- Aim of the task
In the records below, find the line containing "ATOM 68 N N" and the line containing "ATOM 79 N N"; please repeat exactly the lines from one to the other, both included, and nothing more.

[Data supplied — start]

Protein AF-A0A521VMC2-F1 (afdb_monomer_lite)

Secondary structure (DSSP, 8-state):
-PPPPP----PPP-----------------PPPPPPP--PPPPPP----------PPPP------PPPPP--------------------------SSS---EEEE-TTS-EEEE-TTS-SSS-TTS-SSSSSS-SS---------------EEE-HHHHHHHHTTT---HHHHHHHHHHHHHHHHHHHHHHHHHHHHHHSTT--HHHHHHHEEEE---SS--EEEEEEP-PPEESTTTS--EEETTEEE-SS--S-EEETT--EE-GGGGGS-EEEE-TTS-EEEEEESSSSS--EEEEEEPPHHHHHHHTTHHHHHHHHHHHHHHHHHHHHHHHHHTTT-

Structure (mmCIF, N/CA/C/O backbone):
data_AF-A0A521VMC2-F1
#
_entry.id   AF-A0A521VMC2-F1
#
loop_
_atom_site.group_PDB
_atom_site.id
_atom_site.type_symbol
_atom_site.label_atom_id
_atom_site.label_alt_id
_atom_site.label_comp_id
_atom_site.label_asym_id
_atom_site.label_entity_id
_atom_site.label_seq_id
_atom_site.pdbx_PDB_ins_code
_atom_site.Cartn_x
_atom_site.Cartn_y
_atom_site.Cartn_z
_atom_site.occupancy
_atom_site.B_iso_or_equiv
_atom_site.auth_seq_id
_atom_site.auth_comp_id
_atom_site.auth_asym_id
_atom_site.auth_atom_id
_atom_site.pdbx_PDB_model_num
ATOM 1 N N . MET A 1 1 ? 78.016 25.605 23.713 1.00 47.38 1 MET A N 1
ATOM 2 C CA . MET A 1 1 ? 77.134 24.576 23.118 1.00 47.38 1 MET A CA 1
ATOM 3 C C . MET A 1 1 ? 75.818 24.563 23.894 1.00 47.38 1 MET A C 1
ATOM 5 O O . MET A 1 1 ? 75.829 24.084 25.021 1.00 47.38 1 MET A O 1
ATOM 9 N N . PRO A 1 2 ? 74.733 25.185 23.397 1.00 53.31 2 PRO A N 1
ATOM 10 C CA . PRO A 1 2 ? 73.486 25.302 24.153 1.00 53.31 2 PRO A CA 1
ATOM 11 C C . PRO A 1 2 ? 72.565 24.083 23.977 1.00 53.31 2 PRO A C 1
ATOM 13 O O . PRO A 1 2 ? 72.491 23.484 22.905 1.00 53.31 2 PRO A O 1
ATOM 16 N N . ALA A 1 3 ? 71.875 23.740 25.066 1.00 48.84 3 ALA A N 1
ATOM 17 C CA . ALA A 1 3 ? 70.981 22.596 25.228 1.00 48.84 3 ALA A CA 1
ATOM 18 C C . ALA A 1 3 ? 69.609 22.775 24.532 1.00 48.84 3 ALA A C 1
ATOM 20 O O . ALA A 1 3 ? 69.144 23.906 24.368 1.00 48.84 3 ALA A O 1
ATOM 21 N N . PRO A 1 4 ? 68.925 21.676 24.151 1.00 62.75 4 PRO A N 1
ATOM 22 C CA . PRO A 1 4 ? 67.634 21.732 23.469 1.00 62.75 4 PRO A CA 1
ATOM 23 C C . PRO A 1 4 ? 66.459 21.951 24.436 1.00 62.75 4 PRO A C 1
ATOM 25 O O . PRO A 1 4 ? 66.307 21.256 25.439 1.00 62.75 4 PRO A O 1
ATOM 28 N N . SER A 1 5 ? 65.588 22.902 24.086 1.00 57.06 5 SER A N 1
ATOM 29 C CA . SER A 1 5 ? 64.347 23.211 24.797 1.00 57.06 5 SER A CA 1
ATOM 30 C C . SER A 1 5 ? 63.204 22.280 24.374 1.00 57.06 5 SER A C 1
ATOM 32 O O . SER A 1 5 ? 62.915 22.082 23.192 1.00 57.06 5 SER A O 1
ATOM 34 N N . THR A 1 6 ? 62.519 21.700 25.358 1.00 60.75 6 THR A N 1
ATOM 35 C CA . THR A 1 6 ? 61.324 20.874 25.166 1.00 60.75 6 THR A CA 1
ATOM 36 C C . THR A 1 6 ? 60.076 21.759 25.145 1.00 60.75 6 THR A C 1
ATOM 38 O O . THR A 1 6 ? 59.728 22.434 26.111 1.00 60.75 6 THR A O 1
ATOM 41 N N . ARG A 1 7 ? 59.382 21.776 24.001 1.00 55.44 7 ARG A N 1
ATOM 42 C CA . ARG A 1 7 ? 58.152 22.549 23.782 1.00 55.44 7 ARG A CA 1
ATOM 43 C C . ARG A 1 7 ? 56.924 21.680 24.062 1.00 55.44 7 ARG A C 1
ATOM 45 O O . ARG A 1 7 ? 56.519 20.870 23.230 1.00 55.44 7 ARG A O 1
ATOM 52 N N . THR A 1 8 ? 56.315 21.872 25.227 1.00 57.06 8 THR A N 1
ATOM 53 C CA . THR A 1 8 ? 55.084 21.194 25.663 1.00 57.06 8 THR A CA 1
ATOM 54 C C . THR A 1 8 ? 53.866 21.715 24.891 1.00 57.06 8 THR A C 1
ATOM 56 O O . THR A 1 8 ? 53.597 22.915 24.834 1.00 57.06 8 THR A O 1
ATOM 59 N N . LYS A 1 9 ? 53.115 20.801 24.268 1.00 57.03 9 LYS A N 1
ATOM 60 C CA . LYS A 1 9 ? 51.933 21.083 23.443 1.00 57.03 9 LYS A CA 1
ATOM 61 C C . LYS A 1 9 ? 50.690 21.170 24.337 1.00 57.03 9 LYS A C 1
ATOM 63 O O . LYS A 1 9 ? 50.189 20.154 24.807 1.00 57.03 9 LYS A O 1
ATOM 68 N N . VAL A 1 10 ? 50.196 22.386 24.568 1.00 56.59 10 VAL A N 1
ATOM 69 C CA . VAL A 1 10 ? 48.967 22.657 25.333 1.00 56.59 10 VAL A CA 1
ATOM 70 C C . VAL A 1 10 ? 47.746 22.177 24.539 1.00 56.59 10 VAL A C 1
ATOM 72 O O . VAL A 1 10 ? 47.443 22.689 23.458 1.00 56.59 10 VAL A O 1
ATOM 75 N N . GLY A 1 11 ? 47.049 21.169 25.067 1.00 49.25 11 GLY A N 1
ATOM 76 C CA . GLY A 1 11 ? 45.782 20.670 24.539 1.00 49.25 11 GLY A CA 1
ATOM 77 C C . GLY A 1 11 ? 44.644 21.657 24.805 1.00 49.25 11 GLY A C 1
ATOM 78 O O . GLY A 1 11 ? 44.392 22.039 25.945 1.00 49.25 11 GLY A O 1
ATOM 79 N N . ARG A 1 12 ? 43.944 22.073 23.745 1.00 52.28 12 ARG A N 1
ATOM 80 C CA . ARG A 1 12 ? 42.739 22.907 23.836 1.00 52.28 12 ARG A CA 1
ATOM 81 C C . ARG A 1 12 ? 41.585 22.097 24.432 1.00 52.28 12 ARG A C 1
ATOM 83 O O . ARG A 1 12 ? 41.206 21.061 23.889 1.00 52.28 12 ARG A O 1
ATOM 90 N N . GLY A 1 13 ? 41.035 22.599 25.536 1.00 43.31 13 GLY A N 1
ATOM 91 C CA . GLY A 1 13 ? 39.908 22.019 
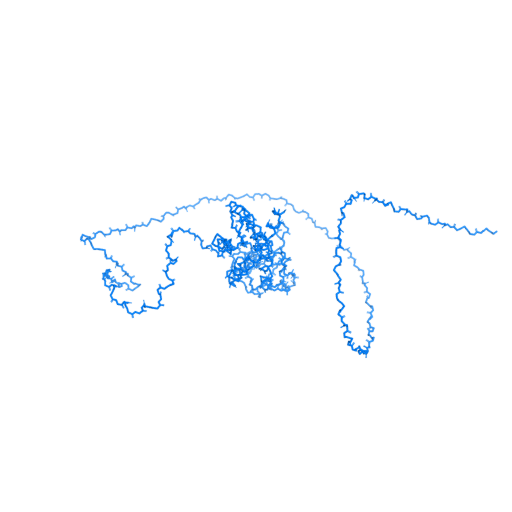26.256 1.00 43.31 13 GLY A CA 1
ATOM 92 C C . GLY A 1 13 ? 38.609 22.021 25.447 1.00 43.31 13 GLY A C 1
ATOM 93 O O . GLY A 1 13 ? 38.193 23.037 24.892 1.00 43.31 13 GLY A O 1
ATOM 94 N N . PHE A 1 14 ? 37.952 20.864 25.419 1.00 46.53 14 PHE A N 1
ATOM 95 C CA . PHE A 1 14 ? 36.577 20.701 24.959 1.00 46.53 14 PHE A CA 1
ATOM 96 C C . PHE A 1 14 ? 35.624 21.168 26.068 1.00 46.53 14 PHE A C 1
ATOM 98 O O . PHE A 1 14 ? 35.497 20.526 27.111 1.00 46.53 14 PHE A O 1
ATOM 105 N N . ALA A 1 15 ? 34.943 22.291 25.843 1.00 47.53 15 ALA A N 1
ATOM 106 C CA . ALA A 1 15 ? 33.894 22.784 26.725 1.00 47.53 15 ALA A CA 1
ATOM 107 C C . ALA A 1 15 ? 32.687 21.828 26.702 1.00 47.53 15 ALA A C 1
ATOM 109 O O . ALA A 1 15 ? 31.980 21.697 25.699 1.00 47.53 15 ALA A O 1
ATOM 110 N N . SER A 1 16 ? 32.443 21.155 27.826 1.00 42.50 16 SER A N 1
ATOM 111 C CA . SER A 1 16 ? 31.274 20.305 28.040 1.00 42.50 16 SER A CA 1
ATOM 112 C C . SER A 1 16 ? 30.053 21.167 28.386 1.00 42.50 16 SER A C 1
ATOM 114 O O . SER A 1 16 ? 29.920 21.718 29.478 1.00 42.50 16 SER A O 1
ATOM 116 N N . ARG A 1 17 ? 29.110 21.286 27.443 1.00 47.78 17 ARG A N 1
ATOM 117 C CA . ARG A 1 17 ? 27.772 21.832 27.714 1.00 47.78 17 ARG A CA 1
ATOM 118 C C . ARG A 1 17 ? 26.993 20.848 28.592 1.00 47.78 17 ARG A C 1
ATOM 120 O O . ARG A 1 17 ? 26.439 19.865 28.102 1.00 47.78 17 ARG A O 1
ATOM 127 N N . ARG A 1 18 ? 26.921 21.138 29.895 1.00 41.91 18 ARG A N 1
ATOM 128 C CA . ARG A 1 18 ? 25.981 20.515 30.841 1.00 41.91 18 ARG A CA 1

[Data supplied — finish]

- Your response
ATOM 68 N N . VAL A 1 10 ? 50.196 22.386 24.568 1.00 56.59 10 VAL A N 1
ATOM 69 C CA . VAL A 1 10 ? 48.967 22.657 25.333 1.00 56.59 10 VAL A CA 1
ATOM 70 C C . VAL A 1 10 ? 47.746 22.177 24.539 1.00 56.59 10 VAL A C 1
ATOM 72 O O . VAL A 1 10 ? 47.443 22.689 23.458 1.00 56.59 10 VAL A O 1
ATOM 75 N N . GLY A 1 11 ? 47.049 21.169 25.067 1.00 49.25 11 GLY A N 1
ATOM 76 C CA . GLY A 1 11 ? 45.782 20.670 24.539 1.00 49.25 11 GLY A CA 1
ATOM 77 C C . GLY A 1 11 ? 44.644 21.657 24.805 1.00 49.25 11 GLY A C 1
ATOM 78 O O . GLY A 1 11 ? 44.392 22.039 25.945 1.00 49.25 11 GLY A O 1
ATOM 79 N N . ARG A 1 12 ? 43.944 22.073 23.745 1.00 52.28 12 ARG A N 1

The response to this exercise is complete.